9日に発表された日英共同声明。
日本と英国は国際的な諸課題について視点を共有する戦略的パートナーだ。
国際的安全保障についても緊密な協力を継続し、安保理改革の実現に協力。
英国は日本の安保理常任理事国入りを支持する。
大気中の温室効果ガス濃度を安定化させる国際的枠組み構築に協力する。
国際的な開発援助政策の継続、科学・技術・イノベーションについて共同研究の強化、等々、いかにも訪欧に効果があったように新聞には書いてあります。
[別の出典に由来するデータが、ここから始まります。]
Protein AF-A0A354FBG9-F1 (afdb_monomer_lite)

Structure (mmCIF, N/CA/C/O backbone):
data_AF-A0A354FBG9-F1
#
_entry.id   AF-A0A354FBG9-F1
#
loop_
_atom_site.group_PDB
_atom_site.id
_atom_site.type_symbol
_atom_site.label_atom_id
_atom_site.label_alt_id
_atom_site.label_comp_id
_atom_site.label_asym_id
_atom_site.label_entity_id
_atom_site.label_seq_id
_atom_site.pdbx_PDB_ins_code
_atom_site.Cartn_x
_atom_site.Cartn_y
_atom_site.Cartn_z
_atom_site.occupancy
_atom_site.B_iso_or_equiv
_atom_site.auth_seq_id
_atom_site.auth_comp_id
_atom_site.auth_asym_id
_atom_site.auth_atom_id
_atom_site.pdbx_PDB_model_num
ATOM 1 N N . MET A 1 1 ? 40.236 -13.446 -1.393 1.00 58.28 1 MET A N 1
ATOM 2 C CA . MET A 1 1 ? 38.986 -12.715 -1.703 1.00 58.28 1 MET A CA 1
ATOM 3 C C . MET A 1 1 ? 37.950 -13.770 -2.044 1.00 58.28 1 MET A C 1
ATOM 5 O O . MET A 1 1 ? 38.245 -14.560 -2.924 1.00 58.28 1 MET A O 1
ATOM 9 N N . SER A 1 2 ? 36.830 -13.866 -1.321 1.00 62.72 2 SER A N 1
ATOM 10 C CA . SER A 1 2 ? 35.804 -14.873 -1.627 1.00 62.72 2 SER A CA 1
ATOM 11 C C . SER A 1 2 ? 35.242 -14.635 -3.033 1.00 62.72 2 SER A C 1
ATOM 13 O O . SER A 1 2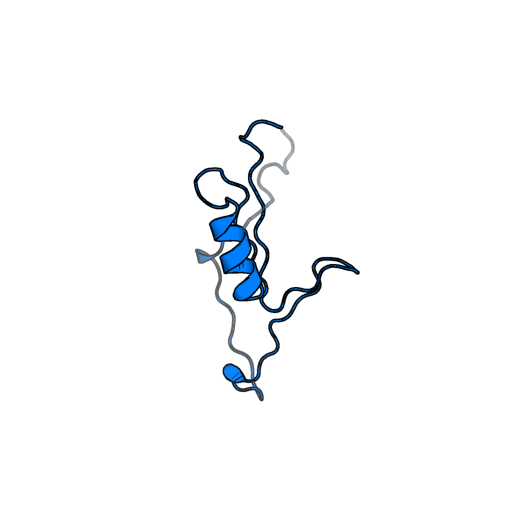 ? 34.935 -13.494 -3.388 1.00 62.72 2 SER A O 1
ATOM 15 N N . GLU A 1 3 ? 35.148 -15.700 -3.828 1.00 66.56 3 GLU A N 1
ATOM 16 C CA . GLU A 1 3 ? 34.715 -15.685 -5.239 1.00 66.56 3 GLU A CA 1
ATOM 17 C C . GLU A 1 3 ? 33.260 -15.212 -5.432 1.00 66.56 3 GLU A C 1
ATOM 19 O O . GLU A 1 3 ? 32.829 -14.937 -6.543 1.00 66.56 3 GLU A O 1
ATOM 24 N N . ASP A 1 4 ? 32.521 -15.022 -4.339 1.00 78.12 4 ASP A N 1
ATOM 25 C C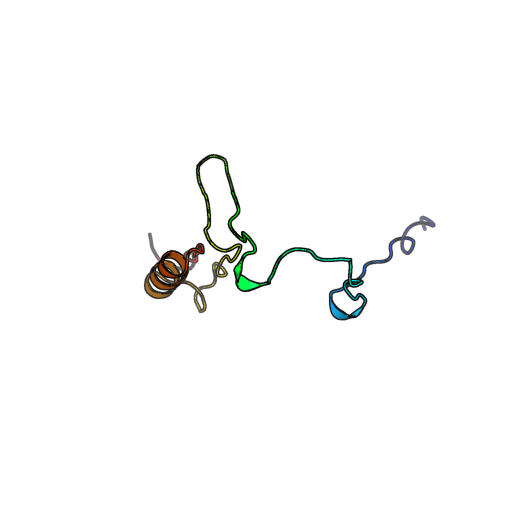A . ASP A 1 4 ? 31.063 -14.891 -4.328 1.00 78.12 4 ASP A CA 1
ATOM 26 C C . ASP A 1 4 ? 30.548 -13.444 -4.149 1.00 78.12 4 ASP A C 1
ATOM 28 O O . ASP A 1 4 ? 29.374 -13.201 -3.883 1.00 78.12 4 ASP A O 1
ATOM 32 N N . ARG A 1 5 ? 31.426 -12.434 -4.244 1.00 78.12 5 ARG A N 1
ATOM 33 C CA . ARG A 1 5 ? 31.053 -11.027 -3.965 1.00 78.12 5 ARG A CA 1
ATOM 34 C C . ARG A 1 5 ? 30.157 -10.377 -5.022 1.00 78.12 5 ARG A C 1
ATOM 36 O O . ARG A 1 5 ? 29.506 -9.386 -4.711 1.00 78.12 5 ARG A O 1
ATOM 43 N N . PHE A 1 6 ? 30.130 -10.915 -6.238 1.00 86.19 6 PHE A N 1
ATOM 44 C CA . PHE A 1 6 ? 29.407 -10.335 -7.377 1.00 86.19 6 PHE A CA 1
ATOM 45 C C . PHE A 1 6 ? 28.429 -11.322 -8.030 1.00 86.19 6 PHE A C 1
ATOM 47 O O . PHE A 1 6 ? 27.997 -11.104 -9.156 1.00 86.19 6 PHE A O 1
ATOM 54 N N . SER A 1 7 ? 28.083 -12.415 -7.346 1.00 89.88 7 SER A N 1
ATOM 55 C CA . SER A 1 7 ? 27.202 -13.455 -7.892 1.00 89.88 7 SER A CA 1
ATOM 56 C C . SER A 1 7 ? 25.722 -13.063 -7.914 1.00 89.88 7 SER A C 1
ATOM 58 O O . SER A 1 7 ? 24.945 -13.620 -8.687 1.00 89.88 7 SER A O 1
ATOM 60 N N . LYS A 1 8 ? 25.305 -12.101 -7.081 1.00 91.56 8 LYS A N 1
ATOM 61 C CA . LYS A 1 8 ? 23.903 -11.677 -6.985 1.00 91.56 8 LYS A CA 1
ATOM 62 C C . LYS A 1 8 ? 23.570 -10.615 -8.026 1.00 91.56 8 LYS A C 1
ATOM 64 O O . LYS A 1 8 ? 24.210 -9.570 -8.078 1.00 91.56 8 LYS A O 1
ATOM 69 N N . VAL A 1 9 ? 22.494 -10.858 -8.765 1.00 94.31 9 VAL A N 1
ATOM 70 C CA . VAL A 1 9 ? 21.845 -9.881 -9.645 1.00 94.31 9 VAL A CA 1
ATOM 71 C C . VAL A 1 9 ? 20.542 -9.431 -8.983 1.00 94.31 9 VAL A C 1
ATOM 73 O O . VAL A 1 9 ? 19.813 -10.254 -8.431 1.00 94.31 9 VAL A O 1
ATOM 76 N N . GLY A 1 10 ? 20.264 -8.129 -9.013 1.00 94.81 10 GLY A N 1
ATOM 77 C CA . GLY A 1 10 ? 18.999 -7.542 -8.572 1.00 94.81 10 GLY A CA 1
ATOM 78 C C . GLY A 1 10 ? 18.317 -6.840 -9.740 1.00 94.81 10 GLY A C 1
ATOM 79 O O . GLY A 1 10 ? 19.005 -6.273 -10.583 1.00 94.81 10 GLY A O 1
ATOM 80 N N . LEU A 1 11 ? 16.988 -6.898 -9.776 1.00 97.62 11 LEU A N 1
ATOM 81 C CA . LEU A 1 11 ? 16.159 -6.203 -10.759 1.00 97.62 11 LEU A CA 1
ATOM 82 C C . LEU A 1 11 ? 15.351 -5.114 -10.047 1.00 97.62 11 LEU A C 1
ATOM 84 O O . LEU A 1 11 ? 14.882 -5.330 -8.925 1.00 97.62 11 LEU A O 1
ATOM 88 N N . THR A 1 12 ? 15.186 -3.963 -10.690 1.00 97.94 12 THR A N 1
ATOM 89 C CA . THR A 1 12 ? 14.282 -2.883 -10.276 1.00 97.94 12 THR A CA 1
ATOM 90 C C . THR A 1 12 ? 13.018 -2.861 -11.145 1.00 97.94 12 THR A C 1
ATOM 92 O O . THR A 1 12 ? 12.854 -3.683 -12.045 1.00 97.94 12 THR A O 1
ATOM 95 N N . PHE A 1 13 ? 12.097 -1.932 -10.871 1.00 97.69 13 PHE A N 1
ATOM 96 C CA . PHE A 1 13 ? 10.823 -1.817 -11.588 1.00 97.69 13 PHE A CA 1
ATOM 97 C C . PHE A 1 13 ? 10.998 -1.634 -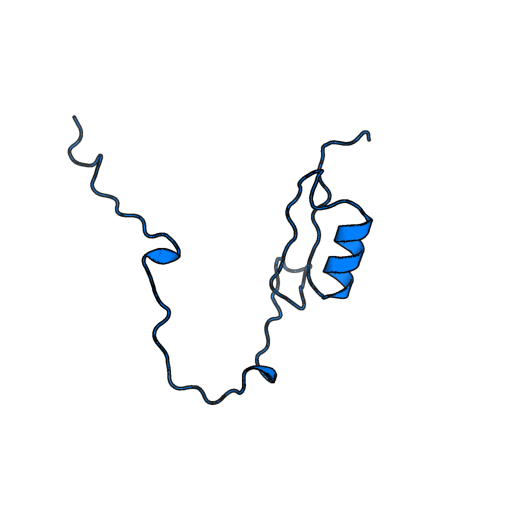13.101 1.00 97.69 13 PHE A C 1
ATOM 99 O O . PHE A 1 13 ? 10.273 -2.264 -13.864 1.00 97.69 13 PHE A O 1
ATOM 106 N N . ASP A 1 14 ? 11.980 -0.835 -13.527 1.00 98.25 14 ASP A N 1
ATOM 107 C CA . ASP A 1 14 ? 12.208 -0.520 -14.945 1.00 98.25 14 ASP A CA 1
ATOM 108 C C . ASP A 1 14 ? 12.875 -1.663 -15.732 1.00 98.25 14 ASP A C 1
ATOM 110 O O . ASP A 1 14 ? 12.901 -1.634 -16.962 1.00 98.25 14 ASP A O 1
ATOM 114 N N . ASP A 1 15 ? 13.389 -2.690 -15.045 1.00 98.19 15 ASP A N 1
ATOM 115 C CA . ASP A 1 15 ? 14.050 -3.830 -15.690 1.00 98.19 15 ASP A CA 1
ATOM 116 C C . ASP A 1 15 ? 13.054 -4.893 -16.184 1.00 98.19 15 ASP A C 1
ATOM 118 O O . ASP A 1 15 ? 13.440 -5.832 -16.886 1.00 98.19 15 ASP A O 1
ATOM 122 N N . VAL A 1 16 ? 11.779 -4.806 -15.785 1.00 97.94 16 VAL A N 1
ATOM 123 C CA . VAL A 1 16 ? 10.797 -5.879 -15.979 1.00 97.94 16 VAL A CA 1
ATOM 124 C C . VAL A 1 16 ? 9.442 -5.367 -16.456 1.00 97.94 16 VAL A C 1
ATOM 126 O O . VAL A 1 16 ? 9.029 -4.244 -16.192 1.00 97.94 16 VAL A O 1
ATOM 129 N N . LEU A 1 17 ? 8.705 -6.246 -17.136 1.00 98.50 17 LEU A N 1
ATOM 130 C CA . LEU A 1 17 ? 7.317 -6.022 -17.530 1.00 98.50 17 LEU A CA 1
ATOM 131 C C . LEU A 1 17 ? 6.452 -7.198 -17.075 1.00 98.50 17 LEU A C 1
ATOM 133 O O . LEU A 1 17 ? 6.890 -8.350 -17.082 1.00 98.50 17 LEU A O 1
ATOM 137 N N . LEU A 1 18 ? 5.196 -6.913 -16.724 1.00 98.00 18 LEU A N 1
ATOM 138 C CA . LEU A 1 18 ? 4.191 -7.953 -16.513 1.00 98.00 18 LEU A CA 1
ATOM 139 C C . LEU A 1 18 ? 3.750 -8.511 -17.870 1.00 98.00 18 LEU A C 1
ATOM 141 O O . LEU A 1 18 ? 3.262 -7.773 -18.726 1.00 98.00 18 LEU A O 1
ATOM 145 N N . VAL A 1 19 ? 3.900 -9.821 -18.063 1.00 97.75 19 VAL A N 1
ATOM 146 C CA . VAL A 1 19 ? 3.438 -10.501 -19.280 1.00 97.75 19 VAL A CA 1
ATOM 147 C C . VAL A 1 19 ? 1.9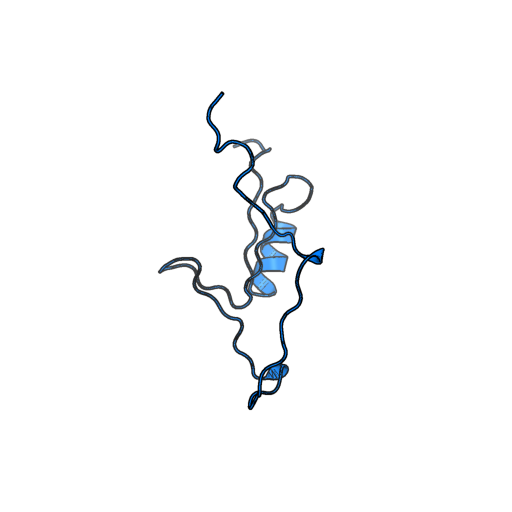08 -10.624 -19.240 1.00 97.75 19 VAL A C 1
ATOM 149 O O . VAL A 1 19 ? 1.377 -11.152 -18.259 1.00 97.75 19 VAL A O 1
ATOM 152 N N . PRO A 1 20 ? 1.176 -10.181 -20.280 1.00 97.69 20 PRO A N 1
ATOM 153 C CA . PRO A 1 20 ? -0.273 -10.342 -20.328 1.00 97.69 20 PRO A CA 1
ATOM 154 C C . PRO A 1 20 ? -0.692 -11.817 -20.283 1.00 97.69 20 PRO A C 1
ATOM 156 O O . PRO A 1 20 ? -0.139 -12.657 -20.992 1.00 97.69 20 PRO A O 1
ATOM 159 N N . GLY A 1 21 ? -1.709 -12.120 -19.478 1.00 96.56 21 GLY A N 1
ATOM 160 C CA . GLY A 1 21 ? -2.351 -13.432 -19.411 1.00 96.56 21 GLY A CA 1
ATOM 161 C C . GLY A 1 21 ? -3.791 -13.387 -19.919 1.00 96.56 21 GLY A C 1
ATOM 162 O O . GLY A 1 21 ? -4.398 -12.320 -20.030 1.00 96.56 21 GLY A O 1
ATOM 163 N N . LYS A 1 22 ? -4.373 -14.556 -20.203 1.00 97.00 22 LYS A N 1
ATOM 164 C CA . LYS A 1 22 ? -5.812 -14.658 -20.480 1.00 97.00 22 LYS A CA 1
ATOM 165 C C . LYS A 1 22 ? -6.593 -14.173 -19.253 1.00 97.00 22 LYS A C 1
ATOM 167 O O . LYS A 1 22 ? -6.412 -14.717 -18.169 1.00 97.00 22 LYS A O 1
ATOM 172 N N . SER A 1 23 ? -7.489 -13.208 -19.441 1.00 96.94 23 SER A N 1
ATOM 173 C CA . SER A 1 23 ? -8.383 -12.710 -18.391 1.00 96.94 23 SER A CA 1
ATOM 174 C C . SER A 1 23 ? -9.840 -13.028 -18.718 1.00 96.94 23 SER A C 1
ATOM 176 O O . SER A 1 23 ? -10.258 -12.956 -19.873 1.00 96.94 23 SER A O 1
ATOM 178 N N . SER A 1 24 ? -10.610 -13.366 -17.688 1.00 97.00 24 SER A N 1
ATOM 179 C CA . SER A 1 24 ? -12.074 -13.466 -17.724 1.00 97.00 24 SER A CA 1
ATOM 180 C C . SER A 1 24 ? -12.749 -12.468 -16.775 1.00 97.00 24 SER A C 1
ATOM 182 O O . SER A 1 24 ? -13.945 -12.583 -16.531 1.00 97.00 24 SER A O 1
ATOM 184 N N . VAL A 1 25 ? -11.989 -11.519 -16.217 1.00 97.50 25 VAL A N 1
ATOM 185 C CA . VAL A 1 25 ? -12.469 -10.487 -15.289 1.00 97.50 25 VAL A CA 1
ATOM 186 C C . VAL A 1 25 ? -12.253 -9.105 -15.899 1.00 97.50 25 VAL A C 1
ATOM 188 O O . VAL A 1 25 ? -11.220 -8.845 -16.525 1.00 97.50 25 VAL A O 1
ATOM 191 N N . LEU A 1 26 ? -13.237 -8.218 -15.742 1.00 98.06 26 LEU A N 1
ATOM 192 C CA . LEU A 1 26 ? -13.092 -6.818 -16.129 1.00 98.06 26 LEU A CA 1
ATOM 193 C C . LEU A 1 26 ? -12.383 -6.050 -15.005 1.00 98.06 26 LEU A C 1
ATOM 195 O O . LEU A 1 26 ? -12.627 -6.342 -13.838 1.00 98.06 26 LEU A O 1
ATOM 199 N N . PRO A 1 27 ? -11.573 -5.021 -15.309 1.00 97.50 27 PRO A N 1
ATOM 200 C CA . PRO A 1 27 ? -10.816 -4.289 -14.288 1.00 97.50 27 PRO A CA 1
ATOM 201 C C . PRO A 1 27 ? -11.651 -3.744 -13.119 1.00 97.50 27 PRO A C 1
ATOM 203 O O . PRO A 1 27 ? -11.192 -3.752 -11.985 1.00 97.50 27 PRO A O 1
ATOM 206 N N . LYS A 1 28 ? -12.889 -3.308 -13.382 1.00 97.38 28 LYS A N 1
ATOM 207 C CA . LYS A 1 28 ? -13.814 -2.784 -12.361 1.00 97.38 28 LYS A CA 1
ATOM 208 C C . LYS A 1 28 ? -14.366 -3.847 -11.398 1.00 97.38 28 LYS A C 1
ATOM 210 O O . LYS A 1 28 ? -14.924 -3.482 -10.371 1.00 97.38 28 LYS A O 1
ATOM 215 N N . ASP A 1 29 ? -14.240 -5.125 -11.754 1.00 97.62 29 ASP A N 1
ATOM 216 C CA . ASP A 1 29 ? -14.799 -6.259 -11.012 1.00 97.62 29 ASP A CA 1
ATOM 217 C C . ASP A 1 29 ? -13.707 -7.015 -10.220 1.00 97.62 29 ASP A C 1
ATOM 219 O O . ASP A 1 29 ? -13.977 -8.058 -9.625 1.00 97.62 29 ASP A O 1
ATOM 223 N N . VAL A 1 30 ? -12.461 -6.521 -10.225 1.00 97.81 30 VAL A N 1
ATOM 224 C CA . VAL A 1 30 ? -11.338 -7.109 -9.479 1.00 97.81 30 VAL A CA 1
ATOM 225 C C . VAL A 1 30 ? -11.420 -6.712 -8.002 1.00 97.81 30 VAL A C 1
ATOM 227 O O . VAL A 1 30 ? -11.514 -5.528 -7.684 1.00 97.81 30 VAL A O 1
ATOM 230 N N . ASP A 1 31 ? -11.324 -7.690 -7.097 1.00 97.94 31 ASP A N 1
ATOM 231 C CA . ASP A 1 31 ? -11.149 -7.428 -5.664 1.00 97.94 31 ASP A CA 1
ATOM 232 C C . ASP A 1 31 ? -9.686 -7.064 -5.373 1.00 97.94 31 ASP A C 1
ATOM 234 O O . ASP A 1 31 ? -8.771 -7.850 -5.625 1.00 97.94 31 ASP A O 1
ATOM 238 N N . ILE A 1 32 ? -9.479 -5.855 -4.854 1.00 98.00 32 ILE A N 1
ATOM 239 C CA . ILE A 1 32 ? -8.169 -5.325 -4.460 1.00 98.00 32 ILE A CA 1
ATOM 240 C C . ILE A 1 32 ? -8.013 -5.228 -2.935 1.00 98.00 32 ILE A C 1
ATOM 242 O O . ILE A 1 32 ? -7.001 -4.718 -2.451 1.00 98.00 32 ILE A O 1
ATOM 246 N N . ALA A 1 33 ? -8.984 -5.718 -2.162 1.00 98.38 33 ALA A N 1
ATOM 247 C CA . ALA A 1 33 ? -8.889 -5.744 -0.713 1.00 98.38 33 ALA A CA 1
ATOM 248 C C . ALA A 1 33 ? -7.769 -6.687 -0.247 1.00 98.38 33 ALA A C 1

おまけにブレア氏の後継と目されるブラウン財務相、野党保守党党首キャメロン氏と相次いで会見したことも記事になっていましたが。
この日英共同声明が英国国内でどう受けとめられているのか気になって、BBC world Service で記事探すのですが、見つかりません。サイト内を「Abe」で検索すると、訪欧出発直前の8、9日の東京でのインタビュー記事があるだけでした。
それもそのはず。
11日の毎日夕刊を見ると、今回の首相訪欧に関して現地メディアはかなり冷ややかな反応を示しているようです。英国の一般紙はブレア首相との会談内容そのものを報じていないらしい。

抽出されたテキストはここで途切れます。